**The problem**
In the data below, one line contains "ATOM 294 C CA" and a later one contains "ATOM 308 C CA". Print both, with every line between them, exactly and alone.

**Information supplied**

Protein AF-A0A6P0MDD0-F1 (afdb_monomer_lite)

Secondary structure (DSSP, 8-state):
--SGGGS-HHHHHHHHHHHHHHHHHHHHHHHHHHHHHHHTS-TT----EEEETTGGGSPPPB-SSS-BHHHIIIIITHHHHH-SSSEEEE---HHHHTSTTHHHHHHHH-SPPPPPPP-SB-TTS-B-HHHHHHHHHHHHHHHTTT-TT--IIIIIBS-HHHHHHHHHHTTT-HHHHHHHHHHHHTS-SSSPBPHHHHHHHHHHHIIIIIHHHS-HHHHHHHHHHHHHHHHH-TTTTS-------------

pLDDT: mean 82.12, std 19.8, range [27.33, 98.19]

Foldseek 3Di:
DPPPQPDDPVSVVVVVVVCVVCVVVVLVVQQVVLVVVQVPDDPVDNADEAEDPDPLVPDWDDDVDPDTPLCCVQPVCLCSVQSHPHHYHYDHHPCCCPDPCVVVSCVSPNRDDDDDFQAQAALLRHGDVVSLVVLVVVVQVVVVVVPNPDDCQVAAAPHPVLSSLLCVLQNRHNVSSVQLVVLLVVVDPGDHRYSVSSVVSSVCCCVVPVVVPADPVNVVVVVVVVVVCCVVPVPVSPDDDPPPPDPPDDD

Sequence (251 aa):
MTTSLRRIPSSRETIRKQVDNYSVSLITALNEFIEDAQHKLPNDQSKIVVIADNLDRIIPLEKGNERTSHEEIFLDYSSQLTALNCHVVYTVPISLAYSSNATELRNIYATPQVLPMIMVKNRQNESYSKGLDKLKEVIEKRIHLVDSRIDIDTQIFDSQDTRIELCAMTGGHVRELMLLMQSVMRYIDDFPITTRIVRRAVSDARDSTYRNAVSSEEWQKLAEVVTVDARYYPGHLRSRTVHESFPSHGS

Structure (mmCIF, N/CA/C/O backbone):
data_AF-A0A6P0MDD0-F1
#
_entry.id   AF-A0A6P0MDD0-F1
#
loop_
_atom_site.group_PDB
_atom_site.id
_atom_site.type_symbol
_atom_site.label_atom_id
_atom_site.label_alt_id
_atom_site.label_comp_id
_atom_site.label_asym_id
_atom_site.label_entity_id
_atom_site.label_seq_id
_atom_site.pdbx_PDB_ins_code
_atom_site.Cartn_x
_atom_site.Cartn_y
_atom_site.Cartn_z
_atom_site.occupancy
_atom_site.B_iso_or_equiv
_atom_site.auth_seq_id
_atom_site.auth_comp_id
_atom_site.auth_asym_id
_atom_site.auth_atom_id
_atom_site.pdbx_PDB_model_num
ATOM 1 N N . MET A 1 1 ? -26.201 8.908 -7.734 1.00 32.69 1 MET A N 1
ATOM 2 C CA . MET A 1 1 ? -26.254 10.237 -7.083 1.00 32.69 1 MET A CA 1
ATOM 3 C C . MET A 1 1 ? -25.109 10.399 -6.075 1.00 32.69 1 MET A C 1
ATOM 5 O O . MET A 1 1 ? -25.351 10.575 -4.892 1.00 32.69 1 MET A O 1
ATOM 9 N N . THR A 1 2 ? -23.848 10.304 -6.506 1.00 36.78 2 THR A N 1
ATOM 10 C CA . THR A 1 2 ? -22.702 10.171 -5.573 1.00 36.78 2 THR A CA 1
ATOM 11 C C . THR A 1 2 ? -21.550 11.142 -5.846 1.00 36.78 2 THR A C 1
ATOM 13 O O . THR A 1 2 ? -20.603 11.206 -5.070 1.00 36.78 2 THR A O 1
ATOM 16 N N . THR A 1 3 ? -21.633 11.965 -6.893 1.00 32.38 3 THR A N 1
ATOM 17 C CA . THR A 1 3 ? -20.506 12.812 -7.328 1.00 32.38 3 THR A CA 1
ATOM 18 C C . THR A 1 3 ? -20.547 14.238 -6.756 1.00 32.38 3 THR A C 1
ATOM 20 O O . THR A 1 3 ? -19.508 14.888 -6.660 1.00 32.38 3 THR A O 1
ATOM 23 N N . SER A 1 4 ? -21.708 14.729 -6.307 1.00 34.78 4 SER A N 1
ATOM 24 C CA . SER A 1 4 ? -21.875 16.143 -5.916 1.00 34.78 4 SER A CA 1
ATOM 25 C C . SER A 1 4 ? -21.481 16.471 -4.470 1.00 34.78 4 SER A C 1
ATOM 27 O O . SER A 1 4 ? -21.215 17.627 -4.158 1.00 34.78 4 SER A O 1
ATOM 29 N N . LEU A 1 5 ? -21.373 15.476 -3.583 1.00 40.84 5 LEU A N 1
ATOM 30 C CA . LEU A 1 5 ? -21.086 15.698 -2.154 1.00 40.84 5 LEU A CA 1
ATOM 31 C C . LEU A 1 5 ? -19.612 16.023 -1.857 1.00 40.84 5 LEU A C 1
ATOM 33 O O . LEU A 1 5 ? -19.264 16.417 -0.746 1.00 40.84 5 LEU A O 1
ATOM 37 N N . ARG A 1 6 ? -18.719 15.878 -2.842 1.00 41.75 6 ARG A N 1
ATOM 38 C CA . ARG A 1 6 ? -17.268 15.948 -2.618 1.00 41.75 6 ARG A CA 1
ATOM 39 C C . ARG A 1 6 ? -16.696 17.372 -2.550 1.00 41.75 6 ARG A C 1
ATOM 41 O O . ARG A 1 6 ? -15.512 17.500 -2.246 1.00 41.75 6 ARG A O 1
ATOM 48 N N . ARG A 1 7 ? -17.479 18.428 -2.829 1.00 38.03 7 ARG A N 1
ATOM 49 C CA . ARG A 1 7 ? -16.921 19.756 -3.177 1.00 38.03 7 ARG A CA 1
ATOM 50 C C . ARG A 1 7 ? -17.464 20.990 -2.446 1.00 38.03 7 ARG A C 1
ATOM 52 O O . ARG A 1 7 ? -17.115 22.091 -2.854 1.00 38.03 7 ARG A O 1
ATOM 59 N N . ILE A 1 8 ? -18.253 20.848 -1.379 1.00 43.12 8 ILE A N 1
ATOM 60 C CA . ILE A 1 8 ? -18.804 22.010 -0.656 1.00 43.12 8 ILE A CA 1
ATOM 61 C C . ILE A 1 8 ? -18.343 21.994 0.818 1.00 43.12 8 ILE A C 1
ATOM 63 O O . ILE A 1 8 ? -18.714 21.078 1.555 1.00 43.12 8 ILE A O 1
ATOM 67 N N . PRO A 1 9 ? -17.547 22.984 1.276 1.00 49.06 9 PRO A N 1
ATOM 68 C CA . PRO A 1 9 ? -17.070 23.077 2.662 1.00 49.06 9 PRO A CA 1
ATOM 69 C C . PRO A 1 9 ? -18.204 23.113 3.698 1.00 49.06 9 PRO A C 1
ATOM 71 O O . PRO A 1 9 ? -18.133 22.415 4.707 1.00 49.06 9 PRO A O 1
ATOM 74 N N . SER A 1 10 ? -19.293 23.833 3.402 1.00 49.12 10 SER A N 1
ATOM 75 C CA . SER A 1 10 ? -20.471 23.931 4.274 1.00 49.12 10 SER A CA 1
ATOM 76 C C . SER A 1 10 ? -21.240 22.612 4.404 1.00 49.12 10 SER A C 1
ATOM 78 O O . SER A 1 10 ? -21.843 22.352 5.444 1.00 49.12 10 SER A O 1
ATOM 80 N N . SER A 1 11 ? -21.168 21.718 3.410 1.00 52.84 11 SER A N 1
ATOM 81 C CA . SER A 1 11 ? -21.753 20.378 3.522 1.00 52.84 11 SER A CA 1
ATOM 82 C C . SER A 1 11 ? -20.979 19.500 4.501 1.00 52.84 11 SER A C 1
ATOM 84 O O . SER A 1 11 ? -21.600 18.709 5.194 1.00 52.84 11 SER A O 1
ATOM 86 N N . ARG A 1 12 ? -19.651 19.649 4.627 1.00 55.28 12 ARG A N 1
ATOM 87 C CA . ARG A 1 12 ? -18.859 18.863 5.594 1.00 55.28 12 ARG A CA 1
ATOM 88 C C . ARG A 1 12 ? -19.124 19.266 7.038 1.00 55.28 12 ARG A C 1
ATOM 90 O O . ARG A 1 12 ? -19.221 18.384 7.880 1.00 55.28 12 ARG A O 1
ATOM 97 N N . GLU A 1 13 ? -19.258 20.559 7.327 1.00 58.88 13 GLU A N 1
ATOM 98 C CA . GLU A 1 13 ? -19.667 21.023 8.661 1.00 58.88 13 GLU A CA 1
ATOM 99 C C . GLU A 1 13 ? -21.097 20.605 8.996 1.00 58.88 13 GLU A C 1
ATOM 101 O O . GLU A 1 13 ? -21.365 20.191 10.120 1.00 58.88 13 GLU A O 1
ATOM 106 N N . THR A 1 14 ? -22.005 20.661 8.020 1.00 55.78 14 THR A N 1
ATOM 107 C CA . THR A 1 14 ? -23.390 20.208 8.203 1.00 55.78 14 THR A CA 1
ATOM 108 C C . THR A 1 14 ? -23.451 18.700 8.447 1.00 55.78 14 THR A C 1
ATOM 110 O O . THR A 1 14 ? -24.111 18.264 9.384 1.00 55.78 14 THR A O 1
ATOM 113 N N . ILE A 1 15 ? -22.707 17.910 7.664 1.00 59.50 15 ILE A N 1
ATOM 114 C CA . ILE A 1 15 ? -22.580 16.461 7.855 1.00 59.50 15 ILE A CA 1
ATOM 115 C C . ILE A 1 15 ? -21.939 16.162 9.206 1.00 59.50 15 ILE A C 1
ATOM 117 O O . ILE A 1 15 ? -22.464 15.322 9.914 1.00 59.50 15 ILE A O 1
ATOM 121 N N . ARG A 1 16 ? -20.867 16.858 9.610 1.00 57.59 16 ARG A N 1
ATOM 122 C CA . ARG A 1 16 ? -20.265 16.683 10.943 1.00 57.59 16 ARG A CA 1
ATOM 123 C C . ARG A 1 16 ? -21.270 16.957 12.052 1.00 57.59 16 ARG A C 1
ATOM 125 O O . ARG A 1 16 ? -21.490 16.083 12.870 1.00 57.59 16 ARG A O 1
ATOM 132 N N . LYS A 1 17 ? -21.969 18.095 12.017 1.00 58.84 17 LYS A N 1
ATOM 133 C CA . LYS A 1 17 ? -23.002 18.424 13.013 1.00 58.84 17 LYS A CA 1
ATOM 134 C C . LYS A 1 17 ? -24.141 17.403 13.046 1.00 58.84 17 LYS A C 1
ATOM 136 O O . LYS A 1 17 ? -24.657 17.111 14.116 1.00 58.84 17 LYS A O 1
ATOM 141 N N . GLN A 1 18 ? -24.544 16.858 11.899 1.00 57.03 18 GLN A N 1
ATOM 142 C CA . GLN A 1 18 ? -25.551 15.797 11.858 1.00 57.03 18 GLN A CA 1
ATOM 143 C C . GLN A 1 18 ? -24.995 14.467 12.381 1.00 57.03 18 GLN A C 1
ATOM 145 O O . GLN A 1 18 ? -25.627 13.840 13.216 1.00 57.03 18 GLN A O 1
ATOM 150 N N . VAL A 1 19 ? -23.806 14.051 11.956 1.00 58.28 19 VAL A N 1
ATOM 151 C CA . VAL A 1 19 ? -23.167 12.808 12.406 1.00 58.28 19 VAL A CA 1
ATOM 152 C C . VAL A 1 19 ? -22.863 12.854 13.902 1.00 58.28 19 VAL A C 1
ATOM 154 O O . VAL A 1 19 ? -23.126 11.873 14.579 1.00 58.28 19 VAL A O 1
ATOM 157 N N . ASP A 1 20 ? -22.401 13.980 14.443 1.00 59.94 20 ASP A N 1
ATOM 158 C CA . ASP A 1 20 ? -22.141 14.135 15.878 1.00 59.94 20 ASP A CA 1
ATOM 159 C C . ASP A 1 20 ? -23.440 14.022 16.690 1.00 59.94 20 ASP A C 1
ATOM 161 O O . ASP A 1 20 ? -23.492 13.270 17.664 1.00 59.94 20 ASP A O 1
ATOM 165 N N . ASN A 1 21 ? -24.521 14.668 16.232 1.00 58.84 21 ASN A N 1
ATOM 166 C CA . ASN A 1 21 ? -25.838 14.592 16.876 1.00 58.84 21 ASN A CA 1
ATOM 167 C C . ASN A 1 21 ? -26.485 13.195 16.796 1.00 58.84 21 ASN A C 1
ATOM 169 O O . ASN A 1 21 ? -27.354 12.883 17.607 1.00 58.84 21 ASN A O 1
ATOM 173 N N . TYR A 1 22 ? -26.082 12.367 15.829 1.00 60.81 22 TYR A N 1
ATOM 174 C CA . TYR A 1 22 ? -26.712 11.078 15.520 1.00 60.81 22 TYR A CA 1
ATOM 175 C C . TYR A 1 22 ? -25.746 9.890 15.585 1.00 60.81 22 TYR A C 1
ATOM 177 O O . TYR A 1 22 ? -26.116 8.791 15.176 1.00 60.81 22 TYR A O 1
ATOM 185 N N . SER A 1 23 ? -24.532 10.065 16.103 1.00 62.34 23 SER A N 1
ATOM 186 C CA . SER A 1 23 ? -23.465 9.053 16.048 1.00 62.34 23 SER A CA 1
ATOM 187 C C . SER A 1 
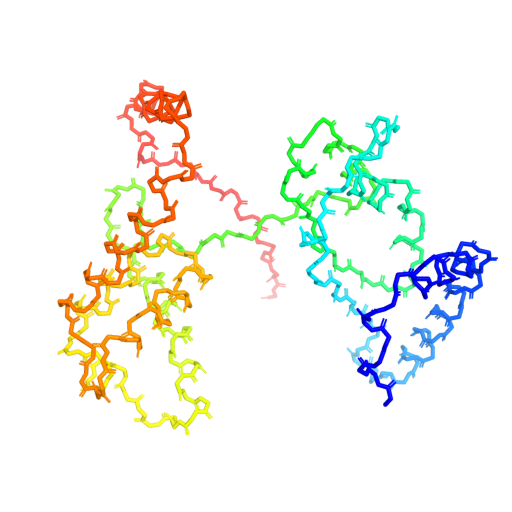23 ? -23.897 7.720 16.663 1.00 62.34 23 SER A C 1
ATOM 189 O O . SER A 1 23 ? -23.730 6.677 16.033 1.00 62.34 23 SER A O 1
ATOM 191 N N . VAL A 1 24 ? -24.565 7.756 17.821 1.00 66.88 24 VAL A N 1
ATOM 192 C CA . VAL A 1 24 ? -25.164 6.567 18.452 1.00 66.88 24 VAL A CA 1
ATOM 193 C C . VAL A 1 24 ? -26.218 5.931 17.541 1.00 66.88 24 VAL A C 1
ATOM 195 O O . VAL A 1 24 ? -26.158 4.735 17.283 1.00 66.88 24 VAL A O 1
ATOM 198 N N . SER A 1 25 ? -27.135 6.727 16.981 1.00 78.25 25 SER A N 1
ATOM 199 C CA . SER A 1 25 ? -28.187 6.205 16.094 1.00 78.25 25 SER A CA 1
ATOM 200 C C . SER A 1 25 ? -27.647 5.628 14.781 1.00 78.25 25 SER A C 1
ATOM 202 O O . SER A 1 25 ? -28.219 4.681 14.250 1.00 78.25 25 SER A O 1
ATOM 204 N N . LEU A 1 26 ? -26.523 6.147 14.275 1.00 84.44 26 LEU A N 1
ATOM 205 C CA . LEU A 1 26 ? -25.875 5.630 13.074 1.00 84.44 26 LEU A CA 1
ATOM 206 C C . LEU A 1 26 ? -25.206 4.279 13.340 1.00 84.44 26 LEU A C 1
ATOM 208 O O . LEU A 1 26 ? -25.339 3.378 12.519 1.00 84.44 26 LEU A O 1
ATOM 212 N N . ILE A 1 27 ? -24.517 4.126 14.474 1.00 89.81 27 ILE A N 1
ATOM 213 C CA . ILE A 1 27 ? -23.933 2.838 14.872 1.00 89.81 27 ILE A CA 1
ATOM 214 C C . ILE A 1 27 ? -25.033 1.792 15.069 1.00 89.81 27 ILE A C 1
ATOM 216 O O . ILE A 1 27 ? -24.898 0.682 14.564 1.00 89.81 27 ILE A O 1
ATOM 220 N N . THR A 1 28 ? -26.147 2.152 15.716 1.00 91.44 28 THR A N 1
ATOM 221 C CA . THR A 1 28 ? -27.307 1.257 15.845 1.00 91.44 28 THR A CA 1
ATOM 222 C C . THR A 1 28 ? -27.830 0.819 14.478 1.00 91.44 28 THR A C 1
ATOM 224 O O . THR A 1 28 ? -27.912 -0.377 14.220 1.00 91.44 28 THR A O 1
ATOM 227 N N . ALA A 1 29 ? -28.091 1.761 13.568 1.00 91.88 29 ALA A N 1
ATOM 228 C CA . ALA A 1 29 ? -28.584 1.441 12.228 1.00 91.88 29 ALA A CA 1
ATOM 229 C C . ALA A 1 29 ? -27.591 0.593 11.408 1.00 91.88 29 ALA A C 1
ATOM 231 O O . ALA A 1 29 ? -27.995 -0.298 10.662 1.00 91.88 29 ALA A O 1
ATOM 232 N N . LEU A 1 30 ? -26.283 0.847 11.540 1.00 92.62 30 LEU A N 1
ATOM 233 C CA . LEU A 1 30 ? -25.247 0.038 10.893 1.00 92.62 30 LEU A CA 1
ATOM 234 C C . LEU A 1 30 ? -25.207 -1.383 11.454 1.00 92.62 30 LEU A C 1
ATOM 236 O O . LEU A 1 30 ? -25.061 -2.324 10.680 1.00 92.62 30 LEU A O 1
ATOM 240 N N . ASN A 1 31 ? -25.360 -1.551 12.766 1.00 95.44 31 ASN A N 1
ATOM 241 C CA . ASN A 1 31 ? -25.385 -2.868 13.395 1.00 95.44 31 ASN A CA 1
ATOM 242 C C . ASN A 1 31 ? -26.634 -3.665 13.016 1.00 95.44 31 ASN A C 1
ATOM 244 O O . ASN A 1 31 ? -26.498 -4.832 12.669 1.00 95.44 31 ASN A O 1
ATOM 248 N N . GLU A 1 32 ? -27.809 -3.034 12.961 1.00 95.19 32 GLU A N 1
ATOM 249 C CA . GLU A 1 32 ? -29.029 -3.669 12.438 1.00 95.19 32 GLU A CA 1
ATOM 250 C C . GLU A 1 32 ? -28.837 -4.143 10.987 1.00 95.19 32 GLU A C 1
ATOM 252 O O . GLU A 1 32 ? -29.209 -5.261 10.630 1.00 95.19 32 GLU A O 1
ATOM 257 N N . PHE A 1 33 ? -28.194 -3.321 10.150 1.00 94.19 33 PHE A N 1
ATOM 258 C CA . PHE A 1 33 ? -27.860 -3.694 8.776 1.00 94.19 33 PHE A CA 1
ATOM 259 C C . PHE A 1 33 ? -26.857 -4.858 8.704 1.00 94.19 33 PHE A C 1
ATOM 261 O O . PHE A 1 33 ? -27.023 -5.767 7.891 1.00 94.19 33 PHE A O 1
ATOM 268 N N . ILE A 1 34 ? -25.814 -4.843 9.540 1.00 94.31 34 ILE A N 1
ATOM 269 C CA . ILE A 1 34 ? -24.814 -5.917 9.616 1.00 94.31 34 ILE A CA 1
ATOM 270 C C . ILE A 1 34 ? -25.471 -7.229 10.056 1.00 94.31 34 ILE A C 1
ATOM 272 O O . ILE A 1 34 ? -25.182 -8.270 9.470 1.00 94.31 34 ILE A O 1
ATOM 276 N N . GLU A 1 35 ? -26.359 -7.186 11.045 1.00 93.56 35 GLU A N 1
ATOM 277 C CA . GLU A 1 35 ? -27.078 -8.358 11.545 1.00 93.56 35 GLU A CA 1
ATOM 278 C C . GLU A 1 35 ? -28.017 -8.937 10.483 1.00 93.56 35 GLU A C 1
ATOM 280 O O . GLU A 1 35 ? -27.995 -10.141 10.228 1.00 93.56 35 GLU A O 1
ATOM 285 N N . ASP A 1 36 ? -28.802 -8.106 9.795 1.00 94.12 36 ASP A N 1
ATOM 286 C CA . ASP A 1 36 ? -29.632 -8.552 8.669 1.00 94.12 36 ASP A CA 1
ATOM 287 C C . ASP A 1 36 ? -28.782 -9.164 7.540 1.00 94.12 36 ASP A C 1
ATOM 289 O O . ASP A 1 36 ? -29.133 -10.209 6.984 1.00 94.12 36 ASP A O 1
ATOM 293 N N . ALA A 1 37 ? -27.625 -8.568 7.235 1.00 93.12 37 ALA A N 1
ATOM 294 C CA . ALA A 1 37 ? -26.694 -9.115 6.255 1.00 93.12 37 ALA A CA 1
ATOM 295 C C . ALA A 1 37 ? -26.127 -10.476 6.695 1.00 93.12 37 ALA A C 1
ATOM 297 O O . ALA A 1 37 ? -26.079 -11.392 5.876 1.00 93.12 37 ALA A O 1
ATOM 298 N N . GLN A 1 38 ? -25.755 -10.638 7.969 1.00 92.44 38 GLN A N 1
ATOM 299 C CA . GLN A 1 38 ? -25.266 -11.906 8.527 1.00 92.44 38 GLN A CA 1
ATOM 300 C C . GLN A 1 38 ? -26.317 -13.021 8.431 1.00 92.44 38 GLN A C 1
ATOM 302 O O . GLN A 1 38 ? -25.971 -14.137 8.053 1.00 92.44 38 GLN A O 1
ATOM 307 N N . HIS A 1 39 ? -27.598 -12.727 8.683 1.00 91.56 39 HIS A N 1
ATOM 308 C CA . HIS A 1 39 ? -28.688 -13.707 8.553 1.00 91.56 39 HIS A CA 1
ATOM 309 C C . HIS A 1 39 ? -28.938 -14.177 7.113 1.00 91.56 39 HIS A C 1
ATOM 311 O O . HIS A 1 39 ? -29.538 -15.231 6.903 1.00 91.56 39 HIS A O 1
ATOM 317 N N . LYS A 1 40 ? -28.508 -13.398 6.116 1.00 92.94 40 LYS A N 1
ATOM 318 C CA . LYS A 1 40 ? -28.657 -13.717 4.688 1.00 92.94 40 LYS A CA 1
ATOM 319 C C . LYS A 1 40 ? -27.450 -14.450 4.107 1.00 92.94 40 LYS A C 1
ATOM 321 O O . LYS A 1 40 ? -27.489 -14.824 2.933 1.00 92.94 40 LYS A O 1
ATOM 326 N N . LEU A 1 41 ? -26.380 -14.628 4.882 1.00 91.88 41 LEU A N 1
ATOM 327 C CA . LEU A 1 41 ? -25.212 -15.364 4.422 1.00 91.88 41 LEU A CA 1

**Result for this task**
ATOM 294 C CA . ALA A 1 37 ? -26.694 -9.115 6.255 1.00 93.12 37 ALA A CA 1
ATOM 295 C C . ALA A 1 37 ? -26.127 -10.476 6.695 1.00 93.12 37 ALA A C 1
ATOM 297 O O . ALA A 1 37 ? -26.079 -11.392 5.876 1.00 93.12 37 ALA A O 1
ATOM 298 N N . GLN A 1 38 ? -25.755 -10.638 7.969 1.00 92.44 38 GLN A N 1
ATOM 299 C CA . GLN A 1 38 ? -25.266 -11.906 8.527 1.00 92.44 38 GLN A CA 1
ATOM 300 C C . GLN A 1 38 ? -26.317 -13.021 8.431 1.00 92.44 38 GLN A C 1
ATOM 302 O O . GLN A 1 38 ? -25.971 -14.137 8.053 1.00 92.44 38 GLN A O 1
ATOM 307 N N . HIS A 1 39 ? -27.598 -12.727 8.683 1.00 91.56 39 HIS A N 1
ATOM 308 C CA . HIS A 1 39 ? -28.688 -13.707 8.553 1.00 91.56 39 HIS A CA 1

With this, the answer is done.